* _Work to be completed_:
Quote the records that follow in full, leaving the pictures out.

———

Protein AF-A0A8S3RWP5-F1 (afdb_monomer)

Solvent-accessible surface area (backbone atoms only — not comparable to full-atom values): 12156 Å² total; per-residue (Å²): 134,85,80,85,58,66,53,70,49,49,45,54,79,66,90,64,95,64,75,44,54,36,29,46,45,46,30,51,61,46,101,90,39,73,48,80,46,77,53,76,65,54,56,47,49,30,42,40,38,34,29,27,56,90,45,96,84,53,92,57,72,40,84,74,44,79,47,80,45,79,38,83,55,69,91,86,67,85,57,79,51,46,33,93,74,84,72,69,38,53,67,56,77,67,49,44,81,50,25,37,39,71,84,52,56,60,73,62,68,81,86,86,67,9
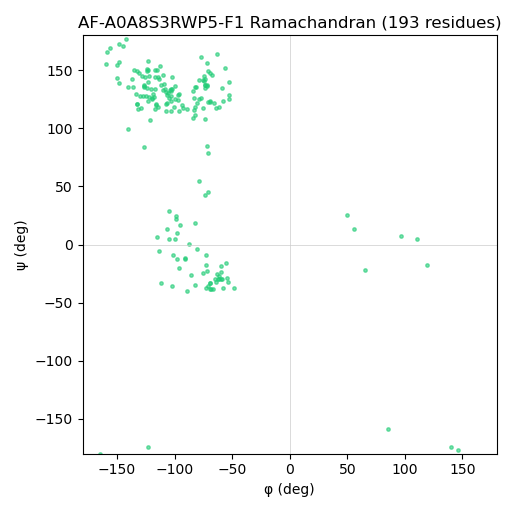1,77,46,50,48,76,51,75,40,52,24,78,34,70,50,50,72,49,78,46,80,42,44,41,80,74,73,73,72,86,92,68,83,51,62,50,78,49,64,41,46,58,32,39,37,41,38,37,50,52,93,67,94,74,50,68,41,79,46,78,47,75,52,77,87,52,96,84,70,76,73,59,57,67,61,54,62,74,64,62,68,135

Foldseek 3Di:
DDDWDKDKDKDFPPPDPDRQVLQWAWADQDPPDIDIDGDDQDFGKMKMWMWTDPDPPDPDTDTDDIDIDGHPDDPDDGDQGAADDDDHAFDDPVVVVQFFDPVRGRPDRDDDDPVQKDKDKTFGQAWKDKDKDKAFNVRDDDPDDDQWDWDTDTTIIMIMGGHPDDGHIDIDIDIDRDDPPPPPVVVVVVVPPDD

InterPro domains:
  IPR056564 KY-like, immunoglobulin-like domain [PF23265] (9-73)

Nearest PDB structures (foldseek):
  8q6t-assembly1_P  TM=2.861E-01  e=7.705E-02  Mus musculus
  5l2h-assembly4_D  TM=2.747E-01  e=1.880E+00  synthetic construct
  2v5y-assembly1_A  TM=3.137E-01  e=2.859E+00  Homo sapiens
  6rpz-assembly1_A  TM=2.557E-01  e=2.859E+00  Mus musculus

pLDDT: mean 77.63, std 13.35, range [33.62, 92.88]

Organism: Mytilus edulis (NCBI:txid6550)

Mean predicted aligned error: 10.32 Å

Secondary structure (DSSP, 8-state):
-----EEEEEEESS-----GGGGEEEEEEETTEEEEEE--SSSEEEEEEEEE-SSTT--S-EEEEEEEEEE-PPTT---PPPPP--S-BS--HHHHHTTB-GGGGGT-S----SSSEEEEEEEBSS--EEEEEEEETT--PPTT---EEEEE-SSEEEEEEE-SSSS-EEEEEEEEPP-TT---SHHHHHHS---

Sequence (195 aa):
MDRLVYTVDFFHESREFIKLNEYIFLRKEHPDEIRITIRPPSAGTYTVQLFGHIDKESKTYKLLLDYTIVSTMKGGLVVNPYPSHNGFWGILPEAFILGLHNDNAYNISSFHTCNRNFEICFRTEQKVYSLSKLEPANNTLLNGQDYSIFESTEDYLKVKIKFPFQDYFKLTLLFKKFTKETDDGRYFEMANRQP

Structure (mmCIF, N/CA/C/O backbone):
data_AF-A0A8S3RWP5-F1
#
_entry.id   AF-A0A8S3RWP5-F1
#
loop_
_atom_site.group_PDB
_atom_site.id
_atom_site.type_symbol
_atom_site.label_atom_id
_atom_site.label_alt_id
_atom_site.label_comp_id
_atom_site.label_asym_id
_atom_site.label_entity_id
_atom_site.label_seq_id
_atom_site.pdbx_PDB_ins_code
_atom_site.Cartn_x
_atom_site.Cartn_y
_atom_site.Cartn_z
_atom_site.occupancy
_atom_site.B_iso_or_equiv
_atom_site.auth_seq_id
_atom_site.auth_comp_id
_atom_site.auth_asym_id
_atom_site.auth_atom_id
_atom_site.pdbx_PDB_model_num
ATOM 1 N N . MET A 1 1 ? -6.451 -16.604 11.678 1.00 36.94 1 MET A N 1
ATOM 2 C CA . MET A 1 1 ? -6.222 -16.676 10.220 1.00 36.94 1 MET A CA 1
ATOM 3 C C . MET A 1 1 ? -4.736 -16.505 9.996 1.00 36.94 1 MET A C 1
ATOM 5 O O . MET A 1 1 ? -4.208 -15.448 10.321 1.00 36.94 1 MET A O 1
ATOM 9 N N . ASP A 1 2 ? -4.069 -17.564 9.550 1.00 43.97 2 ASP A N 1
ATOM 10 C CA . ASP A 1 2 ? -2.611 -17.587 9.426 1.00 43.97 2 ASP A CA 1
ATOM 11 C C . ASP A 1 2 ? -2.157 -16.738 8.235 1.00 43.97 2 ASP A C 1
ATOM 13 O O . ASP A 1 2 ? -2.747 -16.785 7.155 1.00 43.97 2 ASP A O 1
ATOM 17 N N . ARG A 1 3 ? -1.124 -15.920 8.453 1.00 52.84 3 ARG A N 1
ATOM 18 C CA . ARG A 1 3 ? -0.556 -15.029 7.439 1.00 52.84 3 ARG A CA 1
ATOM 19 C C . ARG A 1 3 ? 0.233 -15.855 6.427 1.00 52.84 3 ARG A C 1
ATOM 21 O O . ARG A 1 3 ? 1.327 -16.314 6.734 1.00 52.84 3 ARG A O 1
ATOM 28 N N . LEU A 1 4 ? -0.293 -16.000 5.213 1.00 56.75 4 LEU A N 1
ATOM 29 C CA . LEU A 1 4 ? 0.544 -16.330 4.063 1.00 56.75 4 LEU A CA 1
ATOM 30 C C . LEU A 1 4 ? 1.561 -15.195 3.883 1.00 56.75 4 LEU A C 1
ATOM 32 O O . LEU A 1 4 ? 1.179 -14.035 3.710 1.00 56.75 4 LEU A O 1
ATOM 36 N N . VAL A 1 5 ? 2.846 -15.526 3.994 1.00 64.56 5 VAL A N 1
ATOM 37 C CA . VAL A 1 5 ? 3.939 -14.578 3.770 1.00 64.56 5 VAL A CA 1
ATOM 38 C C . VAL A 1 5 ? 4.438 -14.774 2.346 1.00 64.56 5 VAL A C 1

———

* _Output for this exercise_:
Protein AF-A0A8S3RWP5-F1 (afdb_monomer)

Solvent-accessible surface area (backbone atoms only — not comparable to full-atom values): 12156 Å² total; per-residue (Å²): 134,85,80,85,58,66,53,70,49,49,45,54,79,66,90,64,95,64,75,44,54,36,29,46,45,46,30,51,61,46,101,90,39,73,48,80,46,77,53,76,65,54,56,47,49,30,42,40,38,34,29,27,56,90,45,96,84,53,92,57,72,40,84,74,44,79,47,80,45,79,38,83,55,69,91,86,67,85,57,79,51,46,33,93,74,84,72,69,38,53,67,56,77,67,49,44,81,50,25,37,39,71,84,52,56,60,73,62,68,81,86,86,67,9
1,77,46,50,48,76,51,75,40,52,24,78,34,70,50,50,72,49,78,46,80,42,44,41,80,74,73,73,72,86,92,68,83,51,62,50,78,49,64,41,46,58,32,39,37,41,38,37,50,52,93,67,94,74,50,68,41,79,46,78,47,75,52,77,87,52,96,84,70,76,73,59,57,67,61,54,62,74,64,62,68,135

Foldseek 3Di:
DDDWDKDKDKDFPPPDPDRQVLQWAWADQDPPDIDIDGDDQDFGKMKMWMWTDPDPPDPDTDTDDIDIDGHPDDPDDGDQGAADDDDHAFDDPVVVVQFFDPVRGRPDRDDDDPVQKDKDKTFGQAWKDKDKDKAFNVRDDDPDDDQWDWDTDTTIIMIMGGHPDDGHIDIDIDIDRDDPPPPPVVVVVVVPPDD

InterPro domains:
  IPR056564 KY-like, immunoglobulin-like domain [PF23265] (9-73)

Nearest PDB structures (foldseek):
  8q6t-assembly1_P  TM=2.861E-01  e=7.705E-02  Mus musculus
  5l2h-assembly4_D  TM=2.747E-01  e=1.880E+00  synthetic construct
  2v5y-assembly1_A  TM=3.137E-01  e=2.859E+00  Homo sapiens
  6rpz-assembly1_A  TM=2.557E-01  e=2.859E+00  Mus musculus

pLDDT: mean 77.63, std 13.35, range [33.62, 92.88]

Organism: Mytilus edulis (NCBI:txid6550)

Mean predicted aligned error: 10.32 Å

Secondary structure (DSSP, 8-state):
-----EEEEEEESS-----GGGGEEEEEEETTEEEEEE--SSSEEEEEEEEE-SSTT--S-EEEEEEEEEE-PPTT---PPPPP--S-BS--HHHHHTTB-GGGGGT-S----SSSEEEEEEEBSS--EEEEEEEETT--PPTT---EEEEE-SSEEEEEEE-SSSS-EEEEEEEEPP-TT---SHHHHHHS---

Sequence (195 aa):
MDRLVYTVDFFHESREFIKLNEYIFLRKEHPDEIRITIRPPSAGTYTVQLFGHIDKESKTYKLLLDYTIVSTMKGGLVVNPYPSHNGFWGILPEAFILGLHNDNAYNISSFHTCNRNFEICFRTEQKVYSLSKLEPANNTLLNGQDYSIFESTEDYLKVKIKFPFQDYFKLTLLFKKFTKETDDGRYFEMANRQP

Structure (mmCIF, N/CA/C/O backbone):
data_AF-A0A8S3RWP5-F1
#
_entry.id   AF-A0A8S3RWP5-F1
#
loop_
_atom_site.group_PDB
_atom_site.id
_atom_site.type_symbol
_atom_site.label_atom_id
_atom_site.label_alt_id
_atom_site.label_comp_id
_atom_site.label_asym_id
_atom_site.label_entity_id
_atom_site.label_seq_id
_atom_site.pdbx_PDB_ins_code
_atom_site.Cartn_x
_atom_site.Cartn_y
_atom_site.Cartn_z
_atom_site.occupancy
_atom_site.B_iso_or_equiv
_atom_site.auth_seq_id
_atom_site.auth_comp_id
_atom_site.auth_asym_id
_atom_site.auth_atom_id
_atom_site.pdbx_PDB_model_num
ATOM 1 N N . MET A 1 1 ? -6.451 -16.604 11.678 1.00 36.94 1 MET A N 1
ATOM 2 C CA . MET A 1 1 ? -6.222 -16.676 10.220 1.00 36.94 1 MET A CA 1
ATOM 3 C C . MET A 1 1 ? -4.736 -16.505 9.996 1.00 36.94 1 MET A C 1
ATOM 5 O O . MET A 1 1 ? -4.208 -15.448 10.321 1.00 36.94 1 MET A O 1
ATOM 9 N N . ASP A 1 2 ? -4.069 -17.564 9.550 1.00 43.97 2 ASP A N 1
ATOM 10 C CA . ASP A 1 2 ? -2.611 -17.587 9.426 1.00 43.97 2 ASP A CA 1
ATOM 11 C C . ASP A 1 2 ? -2.157 -16.738 8.235 1.00 43.97 2 ASP A C 1
ATOM 13 O O . ASP A 1 2 ? -2.747 -16.785 7.155 1.00 43.97 2 ASP A O 1
ATOM 17 N N . ARG A 1 3 ? -1.124 -15.920 8.453 1.00 52.84 3 ARG A N 1
ATOM 18 C CA . ARG A 1 3 ? -0.556 -15.029 7.439 1.00 52.84 3 ARG A CA 1
ATOM 19 C C . ARG A 1 3 ? 0.233 -15.855 6.427 1.00 52.84 3 ARG A C 1
ATOM 21 O O . ARG A 1 3 ? 1.327 -16.314 6.734 1.00 52.84 3 ARG A O 1
ATOM 28 N N . LEU A 1 4 ? -0.293 -16.000 5.213 1.00 56.75 4 LEU A N 1
ATOM 29 C CA . LEU A 1 4 ? 0.544 -16.330 4.063 1.00 56.75 4 LEU A CA 1
ATOM 30 C C . LEU A 1 4 ? 1.561 -15.195 3.883 1.00 56.75 4 LEU A C 1
ATOM 32 O O . LEU A 1 4 ? 1.179 -14.035 3.710 1.00 56.75 4 LEU A O 1
ATOM 36 N N . VAL A 1 5 ? 2.846 -15.526 3.994 1.00 64.56 5 VAL A N 1
ATOM 37 C CA . VAL A 1 5 ? 3.939 -14.578 3.770 1.00 64.56 5 VAL A CA 1
ATOM 38 C C . VAL A 1 5 ? 4.438 -14.774 2.346 1.00 64.56 5 VAL A C 1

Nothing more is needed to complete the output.